Зыбкина. Говорит очень прямо; ну, значит, ничего себе в жизни составить и не может. Учился он хоть на медные деньги, а хорошо, и конторскую науку он всю понял; учителя все его любили и похвальные листы ему давали – и теперь у меня в рамках на стенке висят. Ну, конечно, всякому мило в ребенке откровенность видеть, а он и вырос, да такой же остался. Учатся бедные люди для того, чтоб звание иметь да место получить; а он чему учился-то, все это за правду принял, всему этому поверил. А по-нашему, матушка, по-купечески: учись, как знаешь, хоть с неба звезды хватай, а живи не по книгам, а по нашему обыкновению, как исстари заведено.

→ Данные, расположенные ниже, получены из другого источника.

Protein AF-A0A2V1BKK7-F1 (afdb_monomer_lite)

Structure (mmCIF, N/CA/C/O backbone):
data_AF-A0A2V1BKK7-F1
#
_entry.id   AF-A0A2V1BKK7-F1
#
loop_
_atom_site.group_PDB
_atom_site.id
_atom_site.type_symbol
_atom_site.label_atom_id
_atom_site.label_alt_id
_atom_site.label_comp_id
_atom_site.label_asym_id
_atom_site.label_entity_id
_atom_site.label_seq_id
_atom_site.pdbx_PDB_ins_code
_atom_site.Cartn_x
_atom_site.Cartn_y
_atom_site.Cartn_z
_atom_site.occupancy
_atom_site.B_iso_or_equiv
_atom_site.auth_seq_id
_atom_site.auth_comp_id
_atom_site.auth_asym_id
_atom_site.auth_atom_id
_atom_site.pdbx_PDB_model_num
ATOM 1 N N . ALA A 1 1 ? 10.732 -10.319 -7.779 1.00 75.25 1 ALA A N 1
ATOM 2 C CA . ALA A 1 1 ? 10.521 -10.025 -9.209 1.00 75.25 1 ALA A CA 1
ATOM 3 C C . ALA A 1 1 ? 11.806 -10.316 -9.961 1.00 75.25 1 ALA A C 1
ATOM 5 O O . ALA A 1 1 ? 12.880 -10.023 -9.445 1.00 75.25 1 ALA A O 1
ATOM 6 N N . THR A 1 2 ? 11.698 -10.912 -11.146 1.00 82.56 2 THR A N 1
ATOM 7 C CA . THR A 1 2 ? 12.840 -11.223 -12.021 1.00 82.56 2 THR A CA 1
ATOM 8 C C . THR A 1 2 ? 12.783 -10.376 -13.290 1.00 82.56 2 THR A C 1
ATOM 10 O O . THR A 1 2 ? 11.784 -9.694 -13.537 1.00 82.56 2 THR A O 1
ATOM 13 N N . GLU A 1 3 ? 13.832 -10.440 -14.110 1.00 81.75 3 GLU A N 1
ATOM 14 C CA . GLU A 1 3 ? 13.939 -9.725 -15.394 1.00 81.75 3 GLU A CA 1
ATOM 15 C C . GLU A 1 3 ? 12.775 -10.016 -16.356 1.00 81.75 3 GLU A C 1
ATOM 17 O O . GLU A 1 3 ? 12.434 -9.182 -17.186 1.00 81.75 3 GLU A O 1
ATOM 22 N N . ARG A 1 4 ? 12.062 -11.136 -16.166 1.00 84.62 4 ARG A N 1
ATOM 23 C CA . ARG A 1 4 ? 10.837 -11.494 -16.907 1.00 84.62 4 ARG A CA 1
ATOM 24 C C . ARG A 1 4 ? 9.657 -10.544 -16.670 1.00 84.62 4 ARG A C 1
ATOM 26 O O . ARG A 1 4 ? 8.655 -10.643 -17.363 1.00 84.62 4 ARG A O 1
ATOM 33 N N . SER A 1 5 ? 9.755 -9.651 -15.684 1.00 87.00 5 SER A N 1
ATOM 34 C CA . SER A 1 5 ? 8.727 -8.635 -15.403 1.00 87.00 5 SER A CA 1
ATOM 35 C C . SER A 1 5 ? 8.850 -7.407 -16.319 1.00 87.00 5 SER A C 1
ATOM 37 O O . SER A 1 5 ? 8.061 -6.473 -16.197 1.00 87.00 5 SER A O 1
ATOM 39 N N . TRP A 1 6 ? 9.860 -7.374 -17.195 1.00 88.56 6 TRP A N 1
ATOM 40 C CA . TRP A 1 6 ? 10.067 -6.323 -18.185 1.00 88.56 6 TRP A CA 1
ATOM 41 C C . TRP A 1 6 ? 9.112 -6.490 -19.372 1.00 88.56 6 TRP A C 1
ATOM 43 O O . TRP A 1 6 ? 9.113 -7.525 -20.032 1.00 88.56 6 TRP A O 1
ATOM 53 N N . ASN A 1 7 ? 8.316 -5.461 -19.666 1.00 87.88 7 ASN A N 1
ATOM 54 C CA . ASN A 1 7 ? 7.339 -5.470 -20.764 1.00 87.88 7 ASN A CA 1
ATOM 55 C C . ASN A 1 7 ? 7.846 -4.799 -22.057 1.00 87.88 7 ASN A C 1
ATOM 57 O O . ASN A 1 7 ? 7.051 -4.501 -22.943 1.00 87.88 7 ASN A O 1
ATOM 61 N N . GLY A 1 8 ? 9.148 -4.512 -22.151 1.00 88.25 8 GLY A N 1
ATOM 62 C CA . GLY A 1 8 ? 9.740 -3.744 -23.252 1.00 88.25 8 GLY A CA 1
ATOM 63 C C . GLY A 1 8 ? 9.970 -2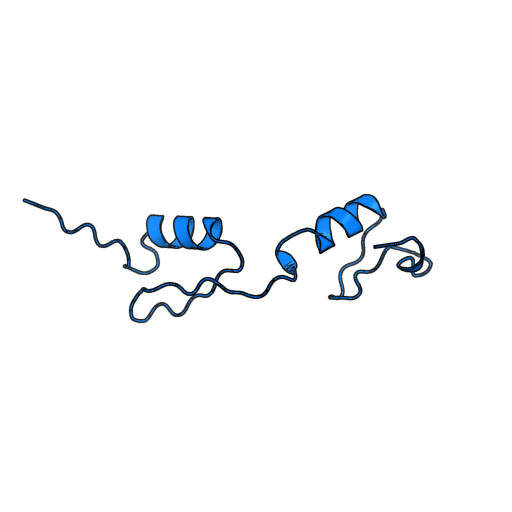.264 -22.930 1.00 88.25 8 GLY A C 1
ATOM 64 O O . GLY A 1 8 ? 10.816 -1.646 -23.568 1.00 88.25 8 GLY A O 1
ATOM 65 N N . GLN A 1 9 ? 9.292 -1.712 -21.917 1.00 90.19 9 GLN A N 1
ATOM 66 C CA . GLN A 1 9 ? 9.419 -0.302 -21.520 1.00 90.19 9 GLN A CA 1
ATOM 67 C C . GLN A 1 9 ? 9.677 -0.113 -20.017 1.00 90.19 9 GLN A C 1
ATOM 69 O O . GLN A 1 9 ? 10.369 0.822 -19.617 1.00 90.19 9 GLN A O 1
ATOM 74 N N . ALA A 1 10 ? 9.100 -0.967 -19.174 1.00 92.69 10 ALA A N 1
ATOM 75 C CA . ALA A 1 10 ? 9.212 -0.886 -17.725 1.00 92.69 10 ALA A CA 1
ATOM 76 C C . ALA A 1 10 ? 9.063 -2.266 -17.067 1.00 92.69 10 ALA A C 1
ATOM 78 O O . ALA A 1 10 ? 8.571 -3.229 -17.659 1.00 92.69 10 ALA A O 1
ATOM 79 N N . TYR A 1 11 ? 9.451 -2.346 -15.796 1.00 93.50 11 TYR A N 1
ATOM 80 C CA . TYR A 1 11 ? 9.189 -3.488 -14.930 1.00 93.50 11 TYR A CA 1
ATOM 81 C C . TYR A 1 11 ? 7.772 -3.389 -14.361 1.00 93.50 11 TYR A C 1
ATOM 83 O O . TYR A 1 11 ? 7.499 -2.546 -13.504 1.00 93.50 11 TYR A O 1
ATOM 91 N N . ALA A 1 12 ? 6.866 -4.243 -14.826 1.00 92.44 12 ALA A N 1
ATOM 92 C CA . ALA A 1 12 ? 5.478 -4.266 -14.383 1.00 92.44 12 ALA A CA 1
ATOM 93 C C . ALA A 1 12 ? 5.293 -5.159 -13.148 1.00 92.44 12 ALA A C 1
ATOM 95 O O . ALA A 1 12 ? 5.871 -6.243 -13.041 1.00 92.44 12 ALA A O 1
ATOM 96 N N . CYS A 1 13 ? 4.469 -4.713 -12.201 1.00 92.38 13 CYS A N 1
ATOM 97 C CA . CYS A 1 13 ? 4.005 -5.576 -11.123 1.00 92.38 13 CYS A CA 1
ATOM 98 C C . CYS A 1 13 ? 2.955 -6.559 -11.660 1.00 92.38 13 CYS A C 1
ATOM 100 O O . CYS A 1 13 ? 2.093 -6.177 -12.437 1.00 92.38 13 CYS A O 1
ATOM 102 N N . TYR A 1 14 ? 2.999 -7.821 -11.235 1.00 88.50 14 TYR A N 1
ATOM 103 C CA . TYR A 1 14 ? 1.989 -8.818 -11.620 1.00 88.50 14 TYR A CA 1
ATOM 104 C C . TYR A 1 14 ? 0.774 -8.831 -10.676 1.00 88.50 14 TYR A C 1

Филицата. Что ж ему у нас-то не живется?
Зыбкина. Да нельзя, матушка. Поступил он к вам в контору булгахтером, стал в дела вникать и видит, что хозяина обманывают; ему бы уж молчать, а он разговаривать стал. Ну, и что же с ним сделали? Начали все над ним смеяться, шутки да озорства делать, особенно Никандра; хозяину сказали, что он дела не смыслит, книги путает; оттерли его от должности и поставили шутом. (Оглядываясь.) Какой у вас сад распрекрасный!
Филицата. Сама старуха за всем наблюдает, и сохрани Бог, коли кто хоть одно яблоко тронет. А куда бережет? Ведь не торговать ими. Ужо, к вечеру, я пойду со двора, так занесу тебе десяточек, либо два.